Every line holding the string "SRCR" should be copied from the listing.

START Records supplied

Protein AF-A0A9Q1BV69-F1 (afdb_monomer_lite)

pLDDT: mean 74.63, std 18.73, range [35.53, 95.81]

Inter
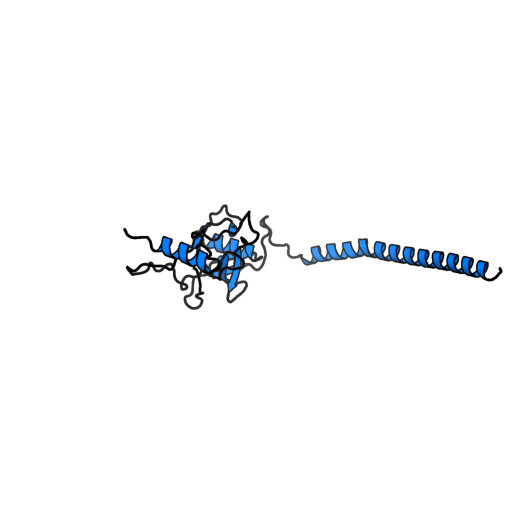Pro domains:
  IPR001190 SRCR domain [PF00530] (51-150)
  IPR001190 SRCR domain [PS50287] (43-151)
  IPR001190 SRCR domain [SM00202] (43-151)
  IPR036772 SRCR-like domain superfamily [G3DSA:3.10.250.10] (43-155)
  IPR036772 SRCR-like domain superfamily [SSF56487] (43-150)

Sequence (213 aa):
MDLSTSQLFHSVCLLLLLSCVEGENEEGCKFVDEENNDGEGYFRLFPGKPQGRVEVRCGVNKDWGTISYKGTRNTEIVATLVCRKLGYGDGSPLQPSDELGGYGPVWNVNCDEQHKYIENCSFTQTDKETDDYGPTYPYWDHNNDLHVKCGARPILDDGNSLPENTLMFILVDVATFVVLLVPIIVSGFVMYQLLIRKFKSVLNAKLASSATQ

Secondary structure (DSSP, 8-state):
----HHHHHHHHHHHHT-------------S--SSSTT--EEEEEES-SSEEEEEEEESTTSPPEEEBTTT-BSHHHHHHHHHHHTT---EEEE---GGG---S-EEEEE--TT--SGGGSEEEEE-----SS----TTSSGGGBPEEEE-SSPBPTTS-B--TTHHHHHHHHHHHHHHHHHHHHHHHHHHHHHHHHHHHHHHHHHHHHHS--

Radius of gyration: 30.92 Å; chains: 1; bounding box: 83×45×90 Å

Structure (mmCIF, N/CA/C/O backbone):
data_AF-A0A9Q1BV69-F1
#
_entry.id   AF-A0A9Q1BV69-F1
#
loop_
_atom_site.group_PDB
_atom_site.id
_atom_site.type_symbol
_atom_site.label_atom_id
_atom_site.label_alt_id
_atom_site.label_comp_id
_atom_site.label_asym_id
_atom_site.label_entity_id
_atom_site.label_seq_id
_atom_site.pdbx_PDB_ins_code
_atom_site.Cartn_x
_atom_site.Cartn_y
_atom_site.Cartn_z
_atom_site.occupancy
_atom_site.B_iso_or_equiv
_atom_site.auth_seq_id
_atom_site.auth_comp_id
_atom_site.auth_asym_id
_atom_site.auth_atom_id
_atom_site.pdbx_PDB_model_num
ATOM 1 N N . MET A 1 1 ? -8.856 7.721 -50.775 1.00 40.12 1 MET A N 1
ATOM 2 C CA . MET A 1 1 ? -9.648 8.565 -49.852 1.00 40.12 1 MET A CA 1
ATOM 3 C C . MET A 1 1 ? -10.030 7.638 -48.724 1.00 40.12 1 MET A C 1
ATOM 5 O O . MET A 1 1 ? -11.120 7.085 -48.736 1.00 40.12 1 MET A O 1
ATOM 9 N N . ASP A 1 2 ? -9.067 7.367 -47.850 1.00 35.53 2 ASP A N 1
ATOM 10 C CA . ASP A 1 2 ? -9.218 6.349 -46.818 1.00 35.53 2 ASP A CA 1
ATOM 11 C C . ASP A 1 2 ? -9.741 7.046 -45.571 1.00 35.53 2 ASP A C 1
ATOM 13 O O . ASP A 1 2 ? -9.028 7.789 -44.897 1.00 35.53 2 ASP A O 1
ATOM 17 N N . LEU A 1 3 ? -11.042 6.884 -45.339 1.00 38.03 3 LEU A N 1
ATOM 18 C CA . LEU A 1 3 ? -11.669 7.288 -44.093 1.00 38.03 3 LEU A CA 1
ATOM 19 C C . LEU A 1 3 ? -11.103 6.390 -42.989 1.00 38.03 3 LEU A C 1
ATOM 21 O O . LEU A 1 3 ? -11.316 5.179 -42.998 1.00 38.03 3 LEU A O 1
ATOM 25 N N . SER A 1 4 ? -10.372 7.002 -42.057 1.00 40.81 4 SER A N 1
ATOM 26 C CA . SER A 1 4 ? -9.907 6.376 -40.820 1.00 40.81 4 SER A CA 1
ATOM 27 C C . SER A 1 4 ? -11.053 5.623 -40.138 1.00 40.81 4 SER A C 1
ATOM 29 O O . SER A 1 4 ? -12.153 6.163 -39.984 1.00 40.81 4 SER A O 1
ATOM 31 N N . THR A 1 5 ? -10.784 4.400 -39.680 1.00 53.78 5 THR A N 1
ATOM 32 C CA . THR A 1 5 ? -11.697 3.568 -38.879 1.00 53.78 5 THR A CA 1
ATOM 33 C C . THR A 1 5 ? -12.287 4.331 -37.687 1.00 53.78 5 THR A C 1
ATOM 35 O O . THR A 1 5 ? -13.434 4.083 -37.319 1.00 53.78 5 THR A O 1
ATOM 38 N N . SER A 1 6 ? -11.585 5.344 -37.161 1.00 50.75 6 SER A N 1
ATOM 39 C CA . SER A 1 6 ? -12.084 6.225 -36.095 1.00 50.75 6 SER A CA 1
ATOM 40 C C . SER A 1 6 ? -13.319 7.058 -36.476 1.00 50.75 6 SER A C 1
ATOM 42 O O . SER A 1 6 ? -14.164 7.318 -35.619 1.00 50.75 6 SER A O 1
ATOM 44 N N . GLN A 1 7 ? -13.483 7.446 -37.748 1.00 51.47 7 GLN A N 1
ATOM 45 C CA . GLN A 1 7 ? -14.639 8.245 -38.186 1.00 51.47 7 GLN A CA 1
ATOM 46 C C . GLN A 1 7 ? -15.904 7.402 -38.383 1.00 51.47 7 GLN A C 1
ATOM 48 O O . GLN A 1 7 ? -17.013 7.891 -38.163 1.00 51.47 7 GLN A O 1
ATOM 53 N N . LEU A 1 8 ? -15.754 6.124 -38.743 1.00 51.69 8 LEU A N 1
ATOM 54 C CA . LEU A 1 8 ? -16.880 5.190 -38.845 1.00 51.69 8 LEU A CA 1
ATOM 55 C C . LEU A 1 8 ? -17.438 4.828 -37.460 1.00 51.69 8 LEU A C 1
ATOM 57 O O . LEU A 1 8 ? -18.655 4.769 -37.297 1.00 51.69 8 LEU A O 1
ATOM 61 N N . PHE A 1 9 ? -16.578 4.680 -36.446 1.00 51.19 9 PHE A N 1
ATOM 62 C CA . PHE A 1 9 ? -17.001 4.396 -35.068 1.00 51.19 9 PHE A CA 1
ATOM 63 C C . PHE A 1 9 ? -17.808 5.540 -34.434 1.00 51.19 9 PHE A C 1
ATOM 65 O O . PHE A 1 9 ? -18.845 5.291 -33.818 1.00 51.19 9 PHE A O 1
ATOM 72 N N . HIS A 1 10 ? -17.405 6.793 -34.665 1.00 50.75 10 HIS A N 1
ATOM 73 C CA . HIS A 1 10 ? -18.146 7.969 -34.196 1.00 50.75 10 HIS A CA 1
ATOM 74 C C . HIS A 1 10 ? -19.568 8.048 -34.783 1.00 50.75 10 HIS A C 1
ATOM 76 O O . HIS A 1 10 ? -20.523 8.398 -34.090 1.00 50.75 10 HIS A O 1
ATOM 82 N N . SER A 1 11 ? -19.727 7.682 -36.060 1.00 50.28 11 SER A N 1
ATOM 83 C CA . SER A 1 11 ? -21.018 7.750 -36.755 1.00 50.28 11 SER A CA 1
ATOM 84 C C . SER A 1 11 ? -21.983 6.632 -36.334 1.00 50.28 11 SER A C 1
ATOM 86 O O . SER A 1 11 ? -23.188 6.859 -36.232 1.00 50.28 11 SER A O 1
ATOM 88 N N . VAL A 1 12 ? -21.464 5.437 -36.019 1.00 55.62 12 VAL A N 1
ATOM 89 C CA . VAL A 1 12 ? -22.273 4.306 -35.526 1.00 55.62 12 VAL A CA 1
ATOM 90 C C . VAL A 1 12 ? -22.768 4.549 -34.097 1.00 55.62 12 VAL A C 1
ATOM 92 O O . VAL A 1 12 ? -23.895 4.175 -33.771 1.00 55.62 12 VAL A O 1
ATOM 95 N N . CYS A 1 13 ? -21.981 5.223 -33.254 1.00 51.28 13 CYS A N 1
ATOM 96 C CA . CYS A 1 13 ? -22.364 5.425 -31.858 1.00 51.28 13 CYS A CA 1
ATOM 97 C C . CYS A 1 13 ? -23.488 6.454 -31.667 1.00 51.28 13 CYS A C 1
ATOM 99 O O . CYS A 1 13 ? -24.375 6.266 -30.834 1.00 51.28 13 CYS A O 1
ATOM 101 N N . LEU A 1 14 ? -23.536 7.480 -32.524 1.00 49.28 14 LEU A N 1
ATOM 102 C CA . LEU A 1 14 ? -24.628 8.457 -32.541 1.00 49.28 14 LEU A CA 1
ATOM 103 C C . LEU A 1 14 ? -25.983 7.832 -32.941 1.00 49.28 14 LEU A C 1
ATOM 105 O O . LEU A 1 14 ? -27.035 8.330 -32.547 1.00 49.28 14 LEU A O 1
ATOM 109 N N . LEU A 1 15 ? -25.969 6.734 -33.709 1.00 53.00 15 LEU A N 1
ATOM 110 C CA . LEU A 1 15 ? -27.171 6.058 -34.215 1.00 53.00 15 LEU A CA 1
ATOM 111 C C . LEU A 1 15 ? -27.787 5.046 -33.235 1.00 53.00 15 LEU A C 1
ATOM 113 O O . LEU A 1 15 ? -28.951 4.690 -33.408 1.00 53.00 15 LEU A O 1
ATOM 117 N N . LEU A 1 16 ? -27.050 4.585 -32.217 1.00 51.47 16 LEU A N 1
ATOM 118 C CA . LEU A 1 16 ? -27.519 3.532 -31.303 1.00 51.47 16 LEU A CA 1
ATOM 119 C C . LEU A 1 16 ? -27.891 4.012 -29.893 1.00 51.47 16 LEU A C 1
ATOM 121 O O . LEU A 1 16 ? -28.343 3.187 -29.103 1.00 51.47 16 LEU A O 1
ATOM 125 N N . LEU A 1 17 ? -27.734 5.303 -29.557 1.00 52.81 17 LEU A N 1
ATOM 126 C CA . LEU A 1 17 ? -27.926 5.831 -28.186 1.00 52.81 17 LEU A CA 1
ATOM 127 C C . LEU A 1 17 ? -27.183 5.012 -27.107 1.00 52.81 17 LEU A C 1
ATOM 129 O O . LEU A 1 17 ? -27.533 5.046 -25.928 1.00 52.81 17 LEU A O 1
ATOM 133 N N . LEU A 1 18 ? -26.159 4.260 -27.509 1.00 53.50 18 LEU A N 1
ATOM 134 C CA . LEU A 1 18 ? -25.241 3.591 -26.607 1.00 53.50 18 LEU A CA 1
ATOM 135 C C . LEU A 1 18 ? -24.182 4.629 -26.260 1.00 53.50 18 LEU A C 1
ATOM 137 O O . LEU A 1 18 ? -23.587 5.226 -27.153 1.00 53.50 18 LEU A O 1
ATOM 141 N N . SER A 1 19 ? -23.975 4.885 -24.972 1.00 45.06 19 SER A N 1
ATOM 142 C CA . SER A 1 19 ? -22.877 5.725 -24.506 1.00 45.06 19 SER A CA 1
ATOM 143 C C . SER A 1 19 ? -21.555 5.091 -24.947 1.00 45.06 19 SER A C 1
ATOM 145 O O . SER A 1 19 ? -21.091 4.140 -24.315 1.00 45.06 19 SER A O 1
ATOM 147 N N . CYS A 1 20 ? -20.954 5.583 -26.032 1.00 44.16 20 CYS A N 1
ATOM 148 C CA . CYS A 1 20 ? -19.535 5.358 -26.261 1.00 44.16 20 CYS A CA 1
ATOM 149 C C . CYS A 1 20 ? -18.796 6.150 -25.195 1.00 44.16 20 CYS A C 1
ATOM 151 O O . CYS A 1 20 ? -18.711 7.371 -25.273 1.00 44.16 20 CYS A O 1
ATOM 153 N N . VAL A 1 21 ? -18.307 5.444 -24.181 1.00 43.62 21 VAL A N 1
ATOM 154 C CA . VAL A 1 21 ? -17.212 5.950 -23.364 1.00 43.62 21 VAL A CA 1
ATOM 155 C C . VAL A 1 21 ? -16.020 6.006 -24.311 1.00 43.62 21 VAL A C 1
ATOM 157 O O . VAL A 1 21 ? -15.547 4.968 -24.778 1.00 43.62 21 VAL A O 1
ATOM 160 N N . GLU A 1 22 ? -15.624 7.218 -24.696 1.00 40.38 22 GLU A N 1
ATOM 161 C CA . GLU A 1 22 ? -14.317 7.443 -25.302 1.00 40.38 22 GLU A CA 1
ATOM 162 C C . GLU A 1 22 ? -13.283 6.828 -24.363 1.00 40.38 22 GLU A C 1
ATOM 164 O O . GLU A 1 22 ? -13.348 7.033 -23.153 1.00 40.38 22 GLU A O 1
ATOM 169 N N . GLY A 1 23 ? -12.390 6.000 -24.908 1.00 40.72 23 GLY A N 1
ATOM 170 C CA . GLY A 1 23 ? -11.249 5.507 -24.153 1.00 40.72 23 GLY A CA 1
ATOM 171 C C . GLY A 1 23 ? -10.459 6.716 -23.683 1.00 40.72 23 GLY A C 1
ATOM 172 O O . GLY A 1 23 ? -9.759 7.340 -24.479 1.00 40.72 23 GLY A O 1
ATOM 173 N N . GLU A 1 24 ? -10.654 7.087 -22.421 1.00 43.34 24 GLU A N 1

END Records supplied
START Records supplied

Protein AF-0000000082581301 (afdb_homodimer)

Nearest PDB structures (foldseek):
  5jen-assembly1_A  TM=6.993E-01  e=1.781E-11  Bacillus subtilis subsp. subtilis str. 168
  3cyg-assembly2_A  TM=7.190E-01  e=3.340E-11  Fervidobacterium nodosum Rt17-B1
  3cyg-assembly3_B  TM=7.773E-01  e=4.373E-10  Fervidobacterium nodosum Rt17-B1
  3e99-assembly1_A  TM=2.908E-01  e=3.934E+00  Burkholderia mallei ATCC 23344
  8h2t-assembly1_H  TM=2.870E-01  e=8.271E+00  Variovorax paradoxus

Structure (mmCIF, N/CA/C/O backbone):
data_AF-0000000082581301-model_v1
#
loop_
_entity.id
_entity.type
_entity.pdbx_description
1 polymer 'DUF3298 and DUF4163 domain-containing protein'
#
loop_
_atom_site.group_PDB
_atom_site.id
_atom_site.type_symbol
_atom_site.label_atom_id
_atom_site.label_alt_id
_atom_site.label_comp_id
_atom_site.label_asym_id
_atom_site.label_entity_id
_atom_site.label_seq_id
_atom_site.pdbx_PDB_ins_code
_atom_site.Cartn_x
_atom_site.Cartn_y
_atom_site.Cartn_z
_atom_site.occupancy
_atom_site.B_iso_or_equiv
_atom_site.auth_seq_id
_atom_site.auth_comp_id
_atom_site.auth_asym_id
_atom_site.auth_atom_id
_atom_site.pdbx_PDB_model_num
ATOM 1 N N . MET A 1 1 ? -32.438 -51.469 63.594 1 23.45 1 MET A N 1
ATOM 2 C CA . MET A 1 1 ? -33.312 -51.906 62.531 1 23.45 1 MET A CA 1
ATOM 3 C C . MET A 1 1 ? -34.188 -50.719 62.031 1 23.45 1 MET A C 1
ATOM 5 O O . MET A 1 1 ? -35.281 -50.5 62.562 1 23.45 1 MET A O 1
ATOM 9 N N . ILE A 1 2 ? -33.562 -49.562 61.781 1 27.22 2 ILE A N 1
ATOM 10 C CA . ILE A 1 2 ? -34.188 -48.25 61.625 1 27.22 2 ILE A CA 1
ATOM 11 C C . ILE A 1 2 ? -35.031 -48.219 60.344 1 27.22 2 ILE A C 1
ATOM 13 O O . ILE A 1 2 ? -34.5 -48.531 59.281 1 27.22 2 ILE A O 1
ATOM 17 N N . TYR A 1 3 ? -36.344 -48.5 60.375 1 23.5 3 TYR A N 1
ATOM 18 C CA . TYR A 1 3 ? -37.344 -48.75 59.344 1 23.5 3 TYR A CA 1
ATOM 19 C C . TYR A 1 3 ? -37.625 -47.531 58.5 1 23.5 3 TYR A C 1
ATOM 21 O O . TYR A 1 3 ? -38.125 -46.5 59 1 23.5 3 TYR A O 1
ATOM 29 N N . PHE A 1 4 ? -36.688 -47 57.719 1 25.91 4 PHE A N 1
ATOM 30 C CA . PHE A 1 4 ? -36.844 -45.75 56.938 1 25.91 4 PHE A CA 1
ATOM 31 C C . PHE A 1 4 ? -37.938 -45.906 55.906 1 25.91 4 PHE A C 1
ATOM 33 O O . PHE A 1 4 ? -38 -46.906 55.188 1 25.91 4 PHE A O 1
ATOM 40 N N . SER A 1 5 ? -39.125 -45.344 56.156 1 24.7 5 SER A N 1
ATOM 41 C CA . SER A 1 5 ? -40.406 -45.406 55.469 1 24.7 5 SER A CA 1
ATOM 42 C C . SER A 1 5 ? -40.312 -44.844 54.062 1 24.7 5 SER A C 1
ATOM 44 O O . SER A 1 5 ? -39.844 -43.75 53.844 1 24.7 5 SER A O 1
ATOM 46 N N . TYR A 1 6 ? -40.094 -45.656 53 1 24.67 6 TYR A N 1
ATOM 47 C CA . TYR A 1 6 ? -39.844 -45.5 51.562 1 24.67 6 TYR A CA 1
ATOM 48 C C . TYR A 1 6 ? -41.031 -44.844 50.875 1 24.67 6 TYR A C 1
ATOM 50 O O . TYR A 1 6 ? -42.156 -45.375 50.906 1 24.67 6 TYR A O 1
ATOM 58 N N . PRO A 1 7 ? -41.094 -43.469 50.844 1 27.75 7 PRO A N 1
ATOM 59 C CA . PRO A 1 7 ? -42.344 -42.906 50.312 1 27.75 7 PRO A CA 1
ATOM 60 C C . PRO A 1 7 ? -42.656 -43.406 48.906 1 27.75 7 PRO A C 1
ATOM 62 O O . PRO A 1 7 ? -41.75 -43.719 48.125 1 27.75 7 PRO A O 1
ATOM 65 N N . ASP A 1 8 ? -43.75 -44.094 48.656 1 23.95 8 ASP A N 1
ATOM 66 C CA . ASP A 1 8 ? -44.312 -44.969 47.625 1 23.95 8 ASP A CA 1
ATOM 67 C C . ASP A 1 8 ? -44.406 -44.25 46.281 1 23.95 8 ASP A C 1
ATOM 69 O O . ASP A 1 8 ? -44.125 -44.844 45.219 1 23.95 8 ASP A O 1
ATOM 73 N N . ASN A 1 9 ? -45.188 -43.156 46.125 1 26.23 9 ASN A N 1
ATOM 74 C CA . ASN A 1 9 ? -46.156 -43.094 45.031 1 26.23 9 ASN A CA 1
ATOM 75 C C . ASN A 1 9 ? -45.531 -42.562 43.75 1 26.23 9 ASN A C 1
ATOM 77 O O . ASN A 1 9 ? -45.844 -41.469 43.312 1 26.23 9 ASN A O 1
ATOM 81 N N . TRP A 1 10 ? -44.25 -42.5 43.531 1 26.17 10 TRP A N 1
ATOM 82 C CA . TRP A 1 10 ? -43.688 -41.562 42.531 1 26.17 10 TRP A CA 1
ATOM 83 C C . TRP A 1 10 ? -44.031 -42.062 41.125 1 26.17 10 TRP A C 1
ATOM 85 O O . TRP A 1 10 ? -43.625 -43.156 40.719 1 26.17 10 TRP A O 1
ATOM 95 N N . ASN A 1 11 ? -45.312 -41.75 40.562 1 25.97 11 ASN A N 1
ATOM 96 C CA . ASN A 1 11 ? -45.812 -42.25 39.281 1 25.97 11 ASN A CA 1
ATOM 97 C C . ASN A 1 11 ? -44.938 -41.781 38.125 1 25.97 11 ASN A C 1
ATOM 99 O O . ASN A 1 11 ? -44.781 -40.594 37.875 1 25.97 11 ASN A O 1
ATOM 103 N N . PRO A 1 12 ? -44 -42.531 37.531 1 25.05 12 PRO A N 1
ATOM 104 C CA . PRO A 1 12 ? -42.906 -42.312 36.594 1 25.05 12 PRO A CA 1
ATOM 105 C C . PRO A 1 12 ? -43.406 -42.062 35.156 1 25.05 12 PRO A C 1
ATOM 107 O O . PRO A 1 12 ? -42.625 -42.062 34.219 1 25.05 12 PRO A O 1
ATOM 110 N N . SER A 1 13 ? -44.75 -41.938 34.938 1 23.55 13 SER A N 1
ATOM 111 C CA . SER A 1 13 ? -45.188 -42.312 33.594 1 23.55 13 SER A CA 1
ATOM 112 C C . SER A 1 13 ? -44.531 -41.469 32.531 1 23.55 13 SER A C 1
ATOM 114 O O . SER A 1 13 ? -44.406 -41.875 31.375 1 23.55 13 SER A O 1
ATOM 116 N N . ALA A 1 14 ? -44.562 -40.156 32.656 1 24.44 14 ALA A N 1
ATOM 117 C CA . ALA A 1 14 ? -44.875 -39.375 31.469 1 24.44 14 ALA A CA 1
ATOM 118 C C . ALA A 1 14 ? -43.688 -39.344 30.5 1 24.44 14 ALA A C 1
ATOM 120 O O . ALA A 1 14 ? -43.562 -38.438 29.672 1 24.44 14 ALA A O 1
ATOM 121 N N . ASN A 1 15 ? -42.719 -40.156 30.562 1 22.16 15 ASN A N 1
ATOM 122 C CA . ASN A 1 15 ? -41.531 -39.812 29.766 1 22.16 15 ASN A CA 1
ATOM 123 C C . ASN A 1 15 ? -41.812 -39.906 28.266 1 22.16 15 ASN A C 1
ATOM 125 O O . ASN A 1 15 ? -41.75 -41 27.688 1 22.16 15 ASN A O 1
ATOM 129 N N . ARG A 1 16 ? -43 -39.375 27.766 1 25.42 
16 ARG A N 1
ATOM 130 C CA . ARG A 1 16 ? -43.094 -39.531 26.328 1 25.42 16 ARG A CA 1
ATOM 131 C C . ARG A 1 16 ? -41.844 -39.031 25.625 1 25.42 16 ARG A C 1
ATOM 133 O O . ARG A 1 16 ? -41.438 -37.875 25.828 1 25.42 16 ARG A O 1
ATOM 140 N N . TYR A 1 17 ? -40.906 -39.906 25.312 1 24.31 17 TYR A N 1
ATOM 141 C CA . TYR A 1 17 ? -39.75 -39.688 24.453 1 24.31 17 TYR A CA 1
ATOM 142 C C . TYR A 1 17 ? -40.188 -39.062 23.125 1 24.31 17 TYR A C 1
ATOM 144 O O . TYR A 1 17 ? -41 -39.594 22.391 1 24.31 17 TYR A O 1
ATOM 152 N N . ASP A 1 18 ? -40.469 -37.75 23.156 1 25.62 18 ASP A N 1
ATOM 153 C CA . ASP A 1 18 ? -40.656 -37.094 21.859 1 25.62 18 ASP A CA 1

END Records supplied

> **Written answer**
  IPR001190 SRCR domain [PF00530] (51-150)
  IPR001190 SRCR domain [PS50287] (43-151)
  IPR001190 SRCR domain [SM00202] (43-151)
  IPR036772 SRCR-like domain superfamily [G3DSA:3.10.250.10] (43-155)
  IPR036772 SRCR-like domain superfamily [SSF56487] (43-150)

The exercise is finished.